Non ci pare proprio che la tipologia riferibile a “FANGHI DISINCHIOSTRATI” possa trovare una completa sovrapponibilità agli elementi sopra descritti dalla Legge, in maniera così precisa.

Ancora più in dettaglio si può affermare che:
(premessa: dir 2001/77 Articolo 2) ai fini della presente direttiva s’intende per:
a)"fonti energetiche rinnovabili", le fonti energetiche rinnovabili non fossili (eolica, solare, geotermica, del moto ondoso, maremotrice, idraulica, biomassa, gas di discarica, gas residuati dai processi di depurazione e biogas);
b) "biomassa", la parte biodegradabile dei prodotti, rifiuti e residui provenienti dall'agricoltura (comprendente sostanze vegetali e animali) e dalla silvicoltura e dalle industrie connesse, nonché la parte biodegradabile dei rifiuti industriali e urbani.

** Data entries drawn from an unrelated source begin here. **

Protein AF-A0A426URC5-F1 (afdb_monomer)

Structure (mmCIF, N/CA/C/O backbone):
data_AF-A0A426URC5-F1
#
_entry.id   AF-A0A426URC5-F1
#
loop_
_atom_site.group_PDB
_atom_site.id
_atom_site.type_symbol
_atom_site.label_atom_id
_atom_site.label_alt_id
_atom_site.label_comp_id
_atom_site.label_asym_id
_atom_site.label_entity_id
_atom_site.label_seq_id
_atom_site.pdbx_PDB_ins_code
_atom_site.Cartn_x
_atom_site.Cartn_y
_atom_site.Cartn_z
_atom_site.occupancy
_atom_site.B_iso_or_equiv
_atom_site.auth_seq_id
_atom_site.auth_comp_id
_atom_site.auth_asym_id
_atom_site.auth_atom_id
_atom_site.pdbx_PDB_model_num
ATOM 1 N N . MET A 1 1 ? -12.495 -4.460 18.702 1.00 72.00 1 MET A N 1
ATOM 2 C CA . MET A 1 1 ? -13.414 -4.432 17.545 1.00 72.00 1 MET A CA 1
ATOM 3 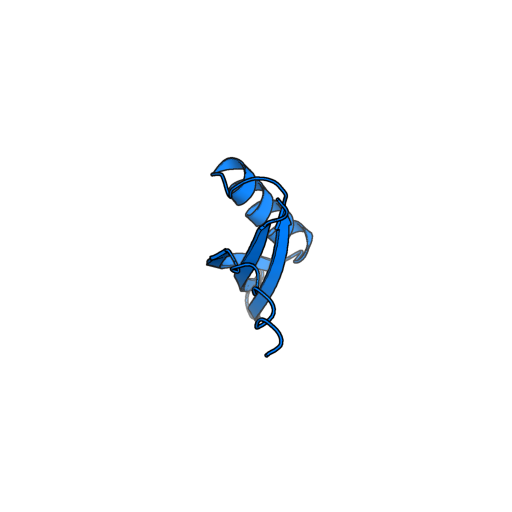C C . MET A 1 1 ? -12.550 -4.516 16.300 1.00 72.00 1 MET A C 1
ATOM 5 O O . MET A 1 1 ? -11.570 -3.781 16.246 1.00 72.00 1 MET A O 1
ATOM 9 N N . GLN A 1 2 ? -12.837 -5.434 15.377 1.00 84.69 2 GLN A N 1
ATOM 10 C CA . GLN A 1 2 ? -12.082 -5.540 14.126 1.00 84.69 2 GLN A CA 1
ATOM 11 C C . GLN A 1 2 ? -12.418 -4.334 13.246 1.00 84.69 2 GLN A C 1
ATOM 13 O O . GLN A 1 2 ? -13.591 -4.042 13.022 1.00 84.69 2 GLN A O 1
ATOM 18 N N . ARG A 1 3 ? -11.390 -3.626 12.789 1.00 86.94 3 ARG A N 1
ATOM 19 C CA . ARG A 1 3 ? -11.481 -2.470 11.898 1.00 86.94 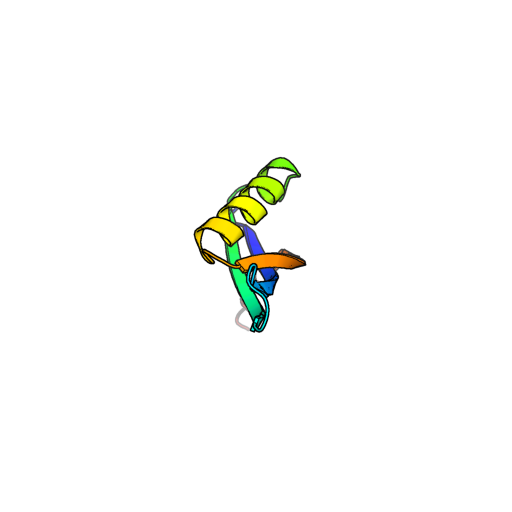3 ARG A CA 1
ATOM 20 C C . ARG A 1 3 ? -10.976 -2.875 10.527 1.00 86.94 3 ARG A C 1
ATOM 22 O O . ARG A 1 3 ? -9.933 -3.523 10.424 1.00 86.94 3 ARG A O 1
ATOM 29 N N . ASN A 1 4 ? -11.707 -2.492 9.491 1.00 89.31 4 ASN A N 1
ATOM 30 C CA . ASN A 1 4 ? -11.325 -2.763 8.114 1.00 89.31 4 ASN A CA 1
ATOM 31 C C . ASN A 1 4 ? -10.890 -1.465 7.454 1.00 89.31 4 ASN A C 1
ATOM 33 O O . ASN A 1 4 ? -11.510 -0.431 7.663 1.00 89.31 4 ASN A O 1
ATOM 37 N N . PHE A 1 5 ? -9.841 -1.517 6.650 1.00 90.00 5 PHE A N 1
ATOM 38 C CA . PHE A 1 5 ? -9.317 -0.360 5.949 1.00 90.00 5 PHE A CA 1
ATOM 39 C C . PHE A 1 5 ? -9.178 -0.674 4.472 1.00 90.00 5 PHE A C 1
ATOM 41 O O . PHE A 1 5 ? -8.635 -1.716 4.109 1.00 90.00 5 PHE A O 1
ATOM 48 N N . PHE A 1 6 ? -9.645 0.232 3.626 1.00 92.44 6 PHE A N 1
ATOM 49 C CA . PHE A 1 6 ? -9.401 0.201 2.196 1.00 92.44 6 PHE A CA 1
ATOM 50 C C . PHE A 1 6 ? -8.202 1.083 1.865 1.00 92.44 6 PHE A C 1
ATOM 52 O O . PHE A 1 6 ? -8.162 2.261 2.229 1.00 92.44 6 PHE A O 1
ATOM 59 N N . VAL A 1 7 ? -7.233 0.505 1.162 1.00 94.31 7 VAL A N 1
ATOM 60 C CA . VAL A 1 7 ? -6.017 1.190 0.730 1.00 94.31 7 VAL A CA 1
ATOM 61 C C . VAL A 1 7 ? -5.960 1.151 -0.784 1.00 94.31 7 VAL A C 1
ATOM 63 O O . VAL A 1 7 ? -5.930 0.066 -1.365 1.00 94.31 7 VAL A O 1
ATOM 66 N N . SER A 1 8 ? -5.903 2.317 -1.421 1.00 96.12 8 SER A N 1
ATOM 67 C CA . SER A 1 8 ? -5.584 2.423 -2.844 1.00 96.12 8 SER A CA 1
ATOM 68 C C . SER A 1 8 ? -4.130 2.850 -3.014 1.00 96.12 8 SER A C 1
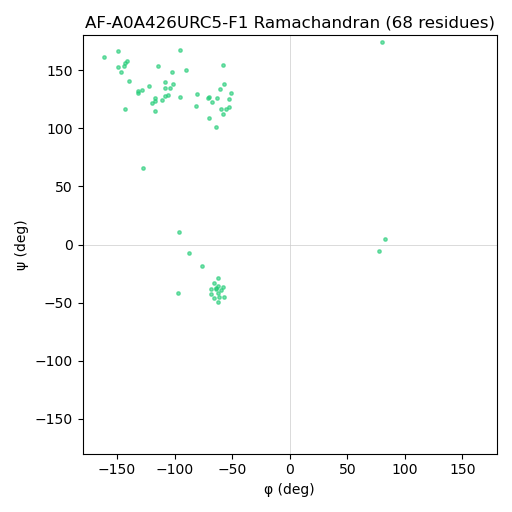ATOM 70 O O . SER A 1 8 ? -3.625 3.697 -2.271 1.00 96.12 8 SER A O 1
ATOM 72 N N . TYR A 1 9 ? -3.430 2.240 -3.966 1.00 96.50 9 TYR A N 1
ATOM 73 C CA . TYR A 1 9 ? -2.025 2.531 -4.212 1.00 96.50 9 TYR A CA 1
ATOM 74 C C . TYR A 1 9 ? -1.664 2.414 -5.693 1.00 96.50 9 TYR A C 1
ATOM 76 O O . TYR A 1 9 ? -2.227 1.615 -6.446 1.00 96.50 9 TYR A O 1
ATOM 84 N N . ALA A 1 10 ? -0.702 3.229 -6.111 1.00 95.50 10 ALA A N 1
ATOM 85 C CA . ALA A 1 10 ? -0.039 3.088 -7.395 1.00 95.50 10 ALA A CA 1
ATOM 86 C C . ALA A 1 10 ? 1.187 2.182 -7.253 1.00 95.50 10 ALA A C 1
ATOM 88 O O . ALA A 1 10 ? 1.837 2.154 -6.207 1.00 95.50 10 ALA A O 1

A noi pare proprio che la risposta al quesito della assimilabilità a fonte rinnovabile di alcuni rifiuti biodegradabili sia errata.
Infatti la finanziaria 2007 ha abrogato l'art.17 del dlgs 387 2003 (o meglio i commi 1-2-4) nei quali si rimandava ad un decreto attuativo che "formalizzasse" la tipologia dei rifiuti da classificare biomassa (decreto poi approvato nel maggio 2006 e denominato "decreto Scaiola").
Venendo meno l'articolo 17, viene meno anche l'individuazione dei rifiuti da assimilare a biomassa ed a energia rinnovabile!

Si fa poi confusione sui certificati verdi.
Essi non sono più in essere per i nuovi impianti (rimane una pesante diatriba sulla nozione di"impianto autorizzato" al 31/12 06) ma RIGUARDANO LA COMBUSTIONE DELLA PARTE NON BIODEGRADABILE DEI RIFIUTI E CIOE' IL CDR.
TUTTAVIA ALLO STATO ATTUALE LA QUESTIONE NON SI PONE PERCHE' ESISTE UN "VUOTO LEGISLATIVO" che rimanda alle uniche normative del 2002 (integrate nel 2004) che individuano per "combustibile da biomassa" solo IL LEGNO CIPPATO E L'OLIO DI SANSA.

Naturalmente in questo vuoto legislativo noi dobbiamo vigilare perchè prima o poi verrà di nuovo colmato.
Cio' vuol dire che anche in sede parlamentare bisognerà premere affinchè tante variegate "schifezze" non figurino tra le biomasse.